In December 2021, Regional Aviation Association of Australia announced they cooperate with AMDA to conduct the roadshow and aviation showcase across Australia. Both sides believe that this cooperation will achieve a win-win outcome and make the value of regional aviation in Australia even more significant. The regional aviation showcase cooperate with AMDA will be conducted during 28 February 2023 to 5 March 2023.

== Scholarship ==
Due to the high barrier of the aviation industry, it usually takes a lot of time and funds to enter this industry and maintain skill in the later stages. RAAA and sponsors offer the Scholarships for qualified pilots and technical trainees. The sponsors include Ansett Aviation Training, Avsuper, JSSI, Hawker Pacific and MFS.

== Challenge ==
The degree of attention by the government and various parties to regional airline is a severe challenge to the Regional Aviation Association of Australia. Some issues need to work together with the government to be solved more effectively. The CEO of Regional Aviation Association of Australia Paul Tyrrell said that even though regional airlines are important part of the Australian aviation industry, it still feels the neglect of the government and opposition, and many transportation policies could not help regional airline.

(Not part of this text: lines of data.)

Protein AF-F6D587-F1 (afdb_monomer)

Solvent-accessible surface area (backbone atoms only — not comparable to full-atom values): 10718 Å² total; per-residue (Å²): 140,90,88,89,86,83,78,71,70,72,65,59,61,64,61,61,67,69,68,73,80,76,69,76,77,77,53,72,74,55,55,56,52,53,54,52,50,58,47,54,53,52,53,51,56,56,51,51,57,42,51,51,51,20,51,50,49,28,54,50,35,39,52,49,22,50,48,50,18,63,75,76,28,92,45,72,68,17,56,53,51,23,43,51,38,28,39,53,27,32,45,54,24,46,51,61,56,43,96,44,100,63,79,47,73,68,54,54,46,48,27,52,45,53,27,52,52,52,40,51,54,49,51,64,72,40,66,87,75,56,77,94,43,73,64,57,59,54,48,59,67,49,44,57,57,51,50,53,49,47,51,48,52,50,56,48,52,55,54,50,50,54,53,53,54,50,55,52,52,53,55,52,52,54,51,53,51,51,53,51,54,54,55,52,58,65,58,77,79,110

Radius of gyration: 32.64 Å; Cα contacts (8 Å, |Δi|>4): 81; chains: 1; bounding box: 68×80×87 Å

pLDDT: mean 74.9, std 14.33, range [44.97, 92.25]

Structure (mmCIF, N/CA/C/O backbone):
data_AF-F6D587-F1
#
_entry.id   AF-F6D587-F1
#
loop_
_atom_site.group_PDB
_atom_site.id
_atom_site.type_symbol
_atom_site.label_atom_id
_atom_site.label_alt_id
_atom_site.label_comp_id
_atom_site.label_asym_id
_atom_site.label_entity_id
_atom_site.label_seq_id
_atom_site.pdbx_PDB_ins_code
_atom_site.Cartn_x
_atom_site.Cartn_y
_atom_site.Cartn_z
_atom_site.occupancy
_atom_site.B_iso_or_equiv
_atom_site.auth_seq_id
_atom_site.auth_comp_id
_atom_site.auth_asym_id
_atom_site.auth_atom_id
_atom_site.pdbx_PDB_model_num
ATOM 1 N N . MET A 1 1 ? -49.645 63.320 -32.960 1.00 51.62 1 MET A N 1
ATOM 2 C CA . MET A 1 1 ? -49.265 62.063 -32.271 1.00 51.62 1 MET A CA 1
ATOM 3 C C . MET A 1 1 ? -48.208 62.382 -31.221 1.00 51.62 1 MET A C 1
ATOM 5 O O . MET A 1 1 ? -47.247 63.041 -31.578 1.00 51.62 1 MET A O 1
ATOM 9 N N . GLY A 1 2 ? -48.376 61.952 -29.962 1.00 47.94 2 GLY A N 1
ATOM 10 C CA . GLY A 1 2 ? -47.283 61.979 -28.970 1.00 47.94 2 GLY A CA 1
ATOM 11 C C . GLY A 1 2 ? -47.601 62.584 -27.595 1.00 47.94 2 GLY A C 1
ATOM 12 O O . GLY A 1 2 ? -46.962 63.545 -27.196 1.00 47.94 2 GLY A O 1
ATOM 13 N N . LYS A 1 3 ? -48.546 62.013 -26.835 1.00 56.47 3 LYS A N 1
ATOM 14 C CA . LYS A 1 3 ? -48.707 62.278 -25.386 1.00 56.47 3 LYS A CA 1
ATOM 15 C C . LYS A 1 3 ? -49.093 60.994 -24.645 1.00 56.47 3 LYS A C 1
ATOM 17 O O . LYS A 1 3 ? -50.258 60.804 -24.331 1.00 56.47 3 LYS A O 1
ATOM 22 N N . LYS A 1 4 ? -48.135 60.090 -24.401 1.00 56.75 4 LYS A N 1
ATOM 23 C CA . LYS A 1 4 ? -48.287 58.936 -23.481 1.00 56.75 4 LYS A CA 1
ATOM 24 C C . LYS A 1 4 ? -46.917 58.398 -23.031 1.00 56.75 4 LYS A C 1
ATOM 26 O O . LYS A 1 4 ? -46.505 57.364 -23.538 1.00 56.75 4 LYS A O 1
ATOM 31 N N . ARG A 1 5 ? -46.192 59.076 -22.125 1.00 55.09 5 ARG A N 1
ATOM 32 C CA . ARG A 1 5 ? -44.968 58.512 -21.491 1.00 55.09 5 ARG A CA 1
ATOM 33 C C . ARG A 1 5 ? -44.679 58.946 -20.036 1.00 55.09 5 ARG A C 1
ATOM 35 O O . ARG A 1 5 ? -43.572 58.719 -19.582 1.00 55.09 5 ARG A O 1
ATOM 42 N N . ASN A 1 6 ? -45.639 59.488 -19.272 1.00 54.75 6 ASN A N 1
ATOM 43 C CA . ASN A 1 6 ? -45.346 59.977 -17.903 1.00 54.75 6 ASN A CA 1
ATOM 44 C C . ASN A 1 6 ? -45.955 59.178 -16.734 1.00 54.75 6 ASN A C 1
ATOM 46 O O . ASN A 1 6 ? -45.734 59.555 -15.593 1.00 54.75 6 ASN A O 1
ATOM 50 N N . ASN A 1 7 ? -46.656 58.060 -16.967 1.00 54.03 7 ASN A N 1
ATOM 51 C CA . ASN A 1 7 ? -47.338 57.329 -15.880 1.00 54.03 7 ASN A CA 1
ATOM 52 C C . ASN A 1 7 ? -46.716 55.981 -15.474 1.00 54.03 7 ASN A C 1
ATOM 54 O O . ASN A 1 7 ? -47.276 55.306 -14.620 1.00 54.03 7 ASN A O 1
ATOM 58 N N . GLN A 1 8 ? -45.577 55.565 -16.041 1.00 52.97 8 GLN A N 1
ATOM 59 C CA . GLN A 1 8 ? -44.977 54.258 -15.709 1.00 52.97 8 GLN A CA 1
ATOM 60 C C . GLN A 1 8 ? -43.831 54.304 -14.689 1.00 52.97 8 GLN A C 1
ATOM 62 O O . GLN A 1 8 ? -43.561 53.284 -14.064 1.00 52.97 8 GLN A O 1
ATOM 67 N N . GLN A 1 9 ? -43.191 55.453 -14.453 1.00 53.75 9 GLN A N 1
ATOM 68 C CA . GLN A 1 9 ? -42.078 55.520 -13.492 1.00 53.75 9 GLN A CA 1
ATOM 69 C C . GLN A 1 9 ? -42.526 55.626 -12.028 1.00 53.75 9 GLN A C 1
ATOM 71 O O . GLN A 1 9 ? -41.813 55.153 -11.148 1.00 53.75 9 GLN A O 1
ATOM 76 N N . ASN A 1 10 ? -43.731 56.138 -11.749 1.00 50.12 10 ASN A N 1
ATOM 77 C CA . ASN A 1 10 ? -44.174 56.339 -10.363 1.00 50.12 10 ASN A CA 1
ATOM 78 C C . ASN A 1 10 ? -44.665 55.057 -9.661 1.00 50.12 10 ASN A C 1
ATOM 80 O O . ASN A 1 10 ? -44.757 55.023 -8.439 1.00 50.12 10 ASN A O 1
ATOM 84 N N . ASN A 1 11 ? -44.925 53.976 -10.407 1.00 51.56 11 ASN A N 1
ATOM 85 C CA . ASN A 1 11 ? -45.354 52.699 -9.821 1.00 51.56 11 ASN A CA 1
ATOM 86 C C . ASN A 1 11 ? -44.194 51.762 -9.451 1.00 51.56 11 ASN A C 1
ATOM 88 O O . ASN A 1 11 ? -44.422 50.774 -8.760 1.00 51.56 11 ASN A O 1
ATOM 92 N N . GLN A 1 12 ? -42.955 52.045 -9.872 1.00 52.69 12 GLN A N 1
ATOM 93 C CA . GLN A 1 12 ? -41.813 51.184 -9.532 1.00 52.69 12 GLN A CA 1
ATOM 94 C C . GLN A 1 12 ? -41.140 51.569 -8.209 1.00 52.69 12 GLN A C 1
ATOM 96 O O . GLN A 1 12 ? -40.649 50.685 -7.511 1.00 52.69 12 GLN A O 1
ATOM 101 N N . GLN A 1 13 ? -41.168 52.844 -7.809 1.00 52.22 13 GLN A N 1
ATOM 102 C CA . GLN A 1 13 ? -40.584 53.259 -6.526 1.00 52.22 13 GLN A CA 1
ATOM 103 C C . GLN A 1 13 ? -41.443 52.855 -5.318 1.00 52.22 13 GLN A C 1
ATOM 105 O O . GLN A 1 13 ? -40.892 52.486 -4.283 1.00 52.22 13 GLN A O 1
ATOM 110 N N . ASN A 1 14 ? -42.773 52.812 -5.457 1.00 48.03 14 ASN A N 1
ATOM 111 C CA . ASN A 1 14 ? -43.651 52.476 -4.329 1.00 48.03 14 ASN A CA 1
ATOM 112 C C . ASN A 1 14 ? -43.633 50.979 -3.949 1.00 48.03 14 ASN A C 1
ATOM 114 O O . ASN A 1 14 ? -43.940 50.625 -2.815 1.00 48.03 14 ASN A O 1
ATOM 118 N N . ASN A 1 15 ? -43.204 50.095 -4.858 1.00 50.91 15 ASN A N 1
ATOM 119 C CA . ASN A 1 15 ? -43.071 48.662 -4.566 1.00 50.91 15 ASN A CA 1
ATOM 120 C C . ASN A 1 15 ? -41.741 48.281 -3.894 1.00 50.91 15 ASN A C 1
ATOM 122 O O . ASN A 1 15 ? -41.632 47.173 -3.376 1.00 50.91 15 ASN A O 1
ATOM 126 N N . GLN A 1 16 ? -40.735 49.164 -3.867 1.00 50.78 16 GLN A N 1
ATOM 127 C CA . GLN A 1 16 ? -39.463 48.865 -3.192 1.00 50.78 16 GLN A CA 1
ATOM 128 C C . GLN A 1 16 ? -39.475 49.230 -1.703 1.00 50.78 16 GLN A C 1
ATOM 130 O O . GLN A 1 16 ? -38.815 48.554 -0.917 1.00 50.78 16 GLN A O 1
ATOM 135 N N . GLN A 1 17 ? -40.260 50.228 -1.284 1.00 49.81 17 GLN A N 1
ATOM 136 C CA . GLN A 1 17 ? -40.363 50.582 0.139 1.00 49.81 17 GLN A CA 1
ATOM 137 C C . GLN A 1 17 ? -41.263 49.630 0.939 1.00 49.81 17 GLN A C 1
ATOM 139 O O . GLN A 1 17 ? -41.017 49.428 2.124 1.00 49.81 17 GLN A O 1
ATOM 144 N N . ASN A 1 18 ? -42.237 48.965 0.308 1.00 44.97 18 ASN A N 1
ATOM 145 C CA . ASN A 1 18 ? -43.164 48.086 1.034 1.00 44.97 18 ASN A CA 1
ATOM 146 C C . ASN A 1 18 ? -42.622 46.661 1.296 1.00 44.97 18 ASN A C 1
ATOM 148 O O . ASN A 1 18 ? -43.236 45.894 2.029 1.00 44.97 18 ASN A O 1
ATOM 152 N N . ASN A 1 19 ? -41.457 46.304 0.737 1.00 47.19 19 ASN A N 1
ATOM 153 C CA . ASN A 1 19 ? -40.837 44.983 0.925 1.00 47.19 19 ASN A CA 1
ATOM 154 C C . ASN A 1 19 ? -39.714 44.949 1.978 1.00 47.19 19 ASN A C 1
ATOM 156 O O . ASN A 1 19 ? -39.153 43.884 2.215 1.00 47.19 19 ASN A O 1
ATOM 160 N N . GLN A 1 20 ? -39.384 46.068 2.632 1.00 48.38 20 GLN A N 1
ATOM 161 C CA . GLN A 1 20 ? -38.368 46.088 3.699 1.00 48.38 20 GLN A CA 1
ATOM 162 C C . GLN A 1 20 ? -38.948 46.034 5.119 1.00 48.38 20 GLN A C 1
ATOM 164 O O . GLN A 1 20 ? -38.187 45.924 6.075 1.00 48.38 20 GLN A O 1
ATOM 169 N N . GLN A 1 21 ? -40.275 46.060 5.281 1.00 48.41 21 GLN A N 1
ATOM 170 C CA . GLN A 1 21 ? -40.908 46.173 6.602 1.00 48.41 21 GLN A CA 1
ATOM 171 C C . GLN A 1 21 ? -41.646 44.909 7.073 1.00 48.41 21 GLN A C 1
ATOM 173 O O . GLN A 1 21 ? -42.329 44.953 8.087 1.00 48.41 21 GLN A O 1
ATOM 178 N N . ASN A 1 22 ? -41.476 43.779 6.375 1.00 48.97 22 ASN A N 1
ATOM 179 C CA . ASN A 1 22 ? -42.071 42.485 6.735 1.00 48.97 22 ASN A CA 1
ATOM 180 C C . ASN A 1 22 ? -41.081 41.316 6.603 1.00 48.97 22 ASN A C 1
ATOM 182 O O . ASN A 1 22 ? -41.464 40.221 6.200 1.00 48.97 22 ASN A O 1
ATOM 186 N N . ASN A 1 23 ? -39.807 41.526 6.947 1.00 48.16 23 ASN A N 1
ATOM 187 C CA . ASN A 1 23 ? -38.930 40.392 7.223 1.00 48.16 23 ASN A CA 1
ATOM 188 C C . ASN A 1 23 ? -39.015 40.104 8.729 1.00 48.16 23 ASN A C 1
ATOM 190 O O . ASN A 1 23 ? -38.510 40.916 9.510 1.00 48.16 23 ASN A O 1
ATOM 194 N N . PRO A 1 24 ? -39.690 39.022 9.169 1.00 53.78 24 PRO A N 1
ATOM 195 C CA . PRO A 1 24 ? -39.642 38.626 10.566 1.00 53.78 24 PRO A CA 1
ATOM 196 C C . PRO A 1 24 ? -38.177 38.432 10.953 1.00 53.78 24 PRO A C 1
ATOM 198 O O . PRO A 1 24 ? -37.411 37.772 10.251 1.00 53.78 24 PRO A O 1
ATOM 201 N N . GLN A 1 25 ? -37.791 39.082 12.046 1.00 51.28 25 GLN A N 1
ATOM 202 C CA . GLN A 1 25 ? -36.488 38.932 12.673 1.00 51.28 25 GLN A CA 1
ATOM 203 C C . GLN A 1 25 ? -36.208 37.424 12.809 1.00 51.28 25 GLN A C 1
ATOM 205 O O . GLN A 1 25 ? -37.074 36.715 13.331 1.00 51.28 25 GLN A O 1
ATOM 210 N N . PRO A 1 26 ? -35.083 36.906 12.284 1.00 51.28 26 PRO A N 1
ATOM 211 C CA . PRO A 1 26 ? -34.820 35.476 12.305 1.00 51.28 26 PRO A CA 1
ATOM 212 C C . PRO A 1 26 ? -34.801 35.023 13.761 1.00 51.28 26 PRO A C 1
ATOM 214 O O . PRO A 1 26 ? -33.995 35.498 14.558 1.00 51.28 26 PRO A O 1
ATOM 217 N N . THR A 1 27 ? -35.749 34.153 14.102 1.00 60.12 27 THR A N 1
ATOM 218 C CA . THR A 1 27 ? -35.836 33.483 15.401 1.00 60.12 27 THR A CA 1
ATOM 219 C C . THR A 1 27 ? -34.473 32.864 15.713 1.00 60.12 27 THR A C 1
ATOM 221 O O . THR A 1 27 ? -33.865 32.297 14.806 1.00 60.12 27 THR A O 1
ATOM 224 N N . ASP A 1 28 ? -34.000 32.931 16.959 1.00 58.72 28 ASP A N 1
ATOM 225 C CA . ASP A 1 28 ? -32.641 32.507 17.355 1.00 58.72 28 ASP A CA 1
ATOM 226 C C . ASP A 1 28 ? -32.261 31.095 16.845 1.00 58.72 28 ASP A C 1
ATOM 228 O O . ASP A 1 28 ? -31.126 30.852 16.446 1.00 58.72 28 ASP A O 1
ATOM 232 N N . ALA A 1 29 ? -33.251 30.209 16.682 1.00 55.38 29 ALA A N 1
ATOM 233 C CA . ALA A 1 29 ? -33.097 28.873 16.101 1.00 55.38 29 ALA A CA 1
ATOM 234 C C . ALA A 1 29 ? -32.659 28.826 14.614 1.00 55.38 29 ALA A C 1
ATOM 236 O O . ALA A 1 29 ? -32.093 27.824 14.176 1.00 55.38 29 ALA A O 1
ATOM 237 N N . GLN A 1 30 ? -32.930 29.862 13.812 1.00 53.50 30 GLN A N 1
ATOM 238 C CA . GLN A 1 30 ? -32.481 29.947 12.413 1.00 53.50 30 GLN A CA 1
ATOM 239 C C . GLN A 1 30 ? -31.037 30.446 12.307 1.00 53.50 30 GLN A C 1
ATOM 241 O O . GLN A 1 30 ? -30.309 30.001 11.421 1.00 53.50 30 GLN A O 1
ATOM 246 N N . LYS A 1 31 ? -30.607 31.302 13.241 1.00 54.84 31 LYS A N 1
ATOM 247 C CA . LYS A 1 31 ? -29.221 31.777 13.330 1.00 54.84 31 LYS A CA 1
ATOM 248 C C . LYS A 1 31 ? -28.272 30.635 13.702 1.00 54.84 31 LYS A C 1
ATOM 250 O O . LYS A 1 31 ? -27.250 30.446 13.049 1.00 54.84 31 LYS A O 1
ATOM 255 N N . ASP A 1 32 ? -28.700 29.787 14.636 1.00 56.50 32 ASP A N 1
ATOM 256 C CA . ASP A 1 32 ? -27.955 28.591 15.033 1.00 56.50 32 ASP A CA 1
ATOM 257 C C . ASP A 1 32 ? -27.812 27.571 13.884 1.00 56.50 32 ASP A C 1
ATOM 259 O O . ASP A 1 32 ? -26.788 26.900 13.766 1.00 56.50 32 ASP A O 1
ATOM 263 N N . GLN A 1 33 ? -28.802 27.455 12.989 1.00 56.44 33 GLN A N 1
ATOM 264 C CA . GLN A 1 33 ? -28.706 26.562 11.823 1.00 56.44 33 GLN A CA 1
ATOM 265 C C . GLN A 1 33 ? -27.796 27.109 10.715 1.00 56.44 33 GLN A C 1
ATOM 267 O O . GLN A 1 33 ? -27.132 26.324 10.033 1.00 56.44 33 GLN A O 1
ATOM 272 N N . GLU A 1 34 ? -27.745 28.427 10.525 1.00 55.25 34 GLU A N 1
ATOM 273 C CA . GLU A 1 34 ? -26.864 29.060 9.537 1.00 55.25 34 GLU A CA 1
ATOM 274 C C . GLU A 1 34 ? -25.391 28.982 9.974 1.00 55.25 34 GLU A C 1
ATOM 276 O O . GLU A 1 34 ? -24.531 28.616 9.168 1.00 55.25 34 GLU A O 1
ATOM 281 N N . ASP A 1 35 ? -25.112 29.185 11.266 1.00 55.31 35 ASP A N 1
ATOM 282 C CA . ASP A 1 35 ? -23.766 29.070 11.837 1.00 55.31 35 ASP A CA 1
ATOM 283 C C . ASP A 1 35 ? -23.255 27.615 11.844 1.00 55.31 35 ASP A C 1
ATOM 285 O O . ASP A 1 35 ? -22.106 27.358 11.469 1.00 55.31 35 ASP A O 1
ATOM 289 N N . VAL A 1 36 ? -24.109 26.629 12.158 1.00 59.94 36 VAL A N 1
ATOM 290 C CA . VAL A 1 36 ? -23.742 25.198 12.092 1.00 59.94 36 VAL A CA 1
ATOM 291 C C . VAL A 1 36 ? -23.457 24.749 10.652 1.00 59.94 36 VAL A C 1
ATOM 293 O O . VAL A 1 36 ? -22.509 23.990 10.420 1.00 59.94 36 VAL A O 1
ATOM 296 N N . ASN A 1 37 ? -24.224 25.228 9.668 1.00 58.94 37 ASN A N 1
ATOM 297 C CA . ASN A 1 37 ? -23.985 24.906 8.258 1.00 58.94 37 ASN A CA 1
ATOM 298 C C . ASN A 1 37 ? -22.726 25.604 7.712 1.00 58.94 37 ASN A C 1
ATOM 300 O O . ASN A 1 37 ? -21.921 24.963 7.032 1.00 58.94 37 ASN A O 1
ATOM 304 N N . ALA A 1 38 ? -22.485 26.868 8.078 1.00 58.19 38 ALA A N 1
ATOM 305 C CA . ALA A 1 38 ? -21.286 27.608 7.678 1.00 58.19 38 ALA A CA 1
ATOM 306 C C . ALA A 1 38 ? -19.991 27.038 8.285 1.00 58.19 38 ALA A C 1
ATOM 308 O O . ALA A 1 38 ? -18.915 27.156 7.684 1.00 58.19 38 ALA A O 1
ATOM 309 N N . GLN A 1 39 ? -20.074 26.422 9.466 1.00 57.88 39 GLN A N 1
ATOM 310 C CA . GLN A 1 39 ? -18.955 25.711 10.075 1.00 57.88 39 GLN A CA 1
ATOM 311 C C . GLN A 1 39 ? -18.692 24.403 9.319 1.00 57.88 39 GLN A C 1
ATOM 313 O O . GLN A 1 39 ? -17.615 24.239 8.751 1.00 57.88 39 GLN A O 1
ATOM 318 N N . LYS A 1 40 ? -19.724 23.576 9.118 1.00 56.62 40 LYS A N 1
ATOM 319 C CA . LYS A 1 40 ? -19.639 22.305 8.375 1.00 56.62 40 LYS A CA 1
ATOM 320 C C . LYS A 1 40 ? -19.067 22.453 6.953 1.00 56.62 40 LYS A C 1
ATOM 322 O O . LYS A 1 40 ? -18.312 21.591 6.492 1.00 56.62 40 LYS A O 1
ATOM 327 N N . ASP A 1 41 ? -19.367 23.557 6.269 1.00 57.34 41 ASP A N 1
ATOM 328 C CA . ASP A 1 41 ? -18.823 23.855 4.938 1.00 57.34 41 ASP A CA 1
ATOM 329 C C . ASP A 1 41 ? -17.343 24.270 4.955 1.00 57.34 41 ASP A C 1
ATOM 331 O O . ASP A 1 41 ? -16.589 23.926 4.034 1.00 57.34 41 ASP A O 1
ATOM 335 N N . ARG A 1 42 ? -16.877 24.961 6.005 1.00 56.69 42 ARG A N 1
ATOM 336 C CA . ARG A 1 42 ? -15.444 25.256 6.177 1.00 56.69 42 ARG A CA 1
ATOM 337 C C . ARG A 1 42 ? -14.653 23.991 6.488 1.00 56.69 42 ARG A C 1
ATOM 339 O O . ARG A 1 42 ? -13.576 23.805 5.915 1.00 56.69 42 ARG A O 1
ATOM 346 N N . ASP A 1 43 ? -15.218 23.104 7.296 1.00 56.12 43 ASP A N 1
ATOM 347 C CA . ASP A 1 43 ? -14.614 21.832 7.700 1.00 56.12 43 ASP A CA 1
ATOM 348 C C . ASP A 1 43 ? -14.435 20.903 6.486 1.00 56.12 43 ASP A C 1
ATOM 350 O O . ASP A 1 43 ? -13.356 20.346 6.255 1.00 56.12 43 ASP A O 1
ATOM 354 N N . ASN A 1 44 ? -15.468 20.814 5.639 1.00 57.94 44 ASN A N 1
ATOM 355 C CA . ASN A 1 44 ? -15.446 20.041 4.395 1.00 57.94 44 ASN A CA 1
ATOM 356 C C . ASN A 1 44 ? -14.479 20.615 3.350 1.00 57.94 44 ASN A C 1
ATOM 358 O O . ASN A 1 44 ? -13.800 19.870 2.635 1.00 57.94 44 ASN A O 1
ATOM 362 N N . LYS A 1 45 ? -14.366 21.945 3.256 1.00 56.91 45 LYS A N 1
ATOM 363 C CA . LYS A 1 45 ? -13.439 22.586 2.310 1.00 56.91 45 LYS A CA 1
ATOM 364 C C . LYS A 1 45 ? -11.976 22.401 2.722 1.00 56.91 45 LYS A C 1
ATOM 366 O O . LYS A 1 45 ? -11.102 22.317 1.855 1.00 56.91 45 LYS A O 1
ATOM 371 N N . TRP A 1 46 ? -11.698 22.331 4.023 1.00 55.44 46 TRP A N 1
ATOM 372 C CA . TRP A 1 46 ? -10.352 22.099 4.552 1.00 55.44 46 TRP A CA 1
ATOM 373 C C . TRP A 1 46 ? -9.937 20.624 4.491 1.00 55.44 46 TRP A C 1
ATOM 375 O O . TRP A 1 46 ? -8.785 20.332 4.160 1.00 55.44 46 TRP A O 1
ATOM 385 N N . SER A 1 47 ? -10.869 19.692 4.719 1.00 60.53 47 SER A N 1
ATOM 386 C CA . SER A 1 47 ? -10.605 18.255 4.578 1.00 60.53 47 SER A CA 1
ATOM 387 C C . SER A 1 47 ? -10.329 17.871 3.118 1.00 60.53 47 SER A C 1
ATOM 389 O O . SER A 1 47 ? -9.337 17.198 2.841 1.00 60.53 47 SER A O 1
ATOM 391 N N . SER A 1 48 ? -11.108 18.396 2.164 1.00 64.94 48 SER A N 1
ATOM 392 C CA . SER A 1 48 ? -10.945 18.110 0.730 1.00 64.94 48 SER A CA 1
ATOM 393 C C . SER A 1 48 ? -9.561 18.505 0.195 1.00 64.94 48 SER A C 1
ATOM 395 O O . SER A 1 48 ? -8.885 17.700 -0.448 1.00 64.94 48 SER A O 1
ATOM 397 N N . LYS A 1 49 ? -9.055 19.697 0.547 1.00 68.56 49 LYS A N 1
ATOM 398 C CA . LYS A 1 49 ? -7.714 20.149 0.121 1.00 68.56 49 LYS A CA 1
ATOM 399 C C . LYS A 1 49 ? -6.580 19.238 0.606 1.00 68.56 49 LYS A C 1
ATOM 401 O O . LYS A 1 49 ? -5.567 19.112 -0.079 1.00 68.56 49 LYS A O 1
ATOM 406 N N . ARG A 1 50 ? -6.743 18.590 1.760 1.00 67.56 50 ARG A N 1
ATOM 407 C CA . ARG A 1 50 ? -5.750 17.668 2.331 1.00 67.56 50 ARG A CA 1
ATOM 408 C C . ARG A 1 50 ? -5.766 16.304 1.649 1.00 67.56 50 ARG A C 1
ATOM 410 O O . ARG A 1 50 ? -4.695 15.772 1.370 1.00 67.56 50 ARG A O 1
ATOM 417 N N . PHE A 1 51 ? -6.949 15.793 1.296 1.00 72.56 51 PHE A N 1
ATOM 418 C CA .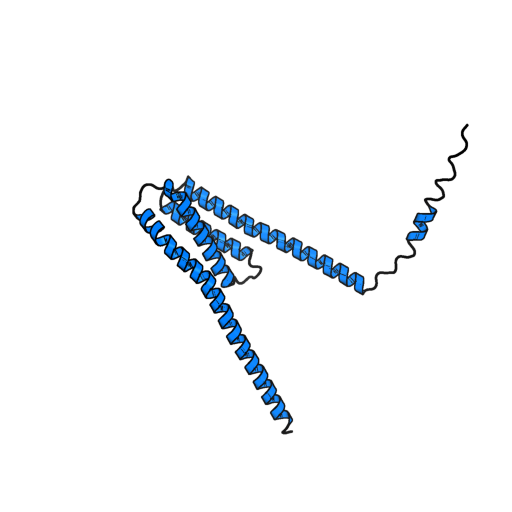 PHE A 1 51 ? -7.062 14.594 0.457 1.00 72.56 51 PHE A CA 1
ATOM 419 C C . PHE A 1 51 ? -6.364 14.792 -0.891 1.00 72.56 51 PHE A C 1
ATOM 421 O O . PHE A 1 51 ? -5.607 13.924 -1.326 1.00 72.56 51 PHE A O 1
ATOM 428 N N . PHE A 1 52 ? -6.545 15.966 -1.505 1.00 76.94 52 PHE A N 1
ATOM 429 C CA . PHE A 1 52 ? -5.827 16.329 -2.726 1.00 76.94 52 PHE A CA 1
ATOM 430 C C . PHE A 1 52 ? -4.312 16.399 -2.511 1.00 76.94 52 PHE A C 1
ATOM 432 O O . PHE A 1 52 ? -3.571 15.833 -3.310 1.00 76.94 52 PHE A O 1
ATOM 439 N N . ALA A 1 53 ? -3.840 17.027 -1.431 1.00 78.81 53 ALA A N 1
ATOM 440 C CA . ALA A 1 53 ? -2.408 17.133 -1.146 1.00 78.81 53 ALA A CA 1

As Australia's population grows and more migrants onboards, the demand for domestic aviation in Australia will become greater in the future. At the same time, these problems also cause pressure on infrastructure. As the Asia-Pacific region with the most flights in the world, the supply of aviation will be much lower than the demand, more investment in the aviation industry in the future has also become a challenge.

The COVID-19 pandemic has wreaked a severe toll on the aviation industry. Even though the Australian government provided financial support to Australian Regional Airline, the future remains a concern. Australia's border blockade during the pandemic left many international students without entry, and these prospective pilots had to transfer their study destinations to other countries, such as the United States or European countries, which could create a shortage of future pilots in Australia.

The chairman of Regional Aviation Association of Australia Jim Davis in the context of COVID-19 epidemic said
"Many important regional aviation businesses including tourist operators and flying schools that provide essential services will not survive. "

== Controversy ==
Airlines and other airport users have expressed concern that airport operators are privately controlled monopolies with little regard for the welfare of airport users and communities. As a result, Regional Aviation Association of Australia members have had a largely negative experience with airports since privatization, except for a few regional airports. Due to the Regional Aviation Association of Australia's considerable influence in the Australian aviation industry, they have seen the inappropriate use of market power to raise their prices to a relatively high level and no competitors can compete with them, and lack of adequate consideration of operational needs including security issues. Low level of security, comfort and negotiating power relate to leasehold.

Regional Aviation Association of Australia supports the statement under “ Air Services and Facilities ” Part III A that the scope of "Air services and Facilities" needs to be expanded from the current definition to include all services and facilities essential to the operation of civil aviation services, including aircraft maintenance and cargo operations. The inappropriate use of market forces by airports adversely affects the investment and long-term future viability of regional aviation, and thus adversely affects regional communities. Regional Aviation Association of Australia encourages the commission to conduct a "regional aviation" survey to investigate these and other pressing issues such as skills shortages.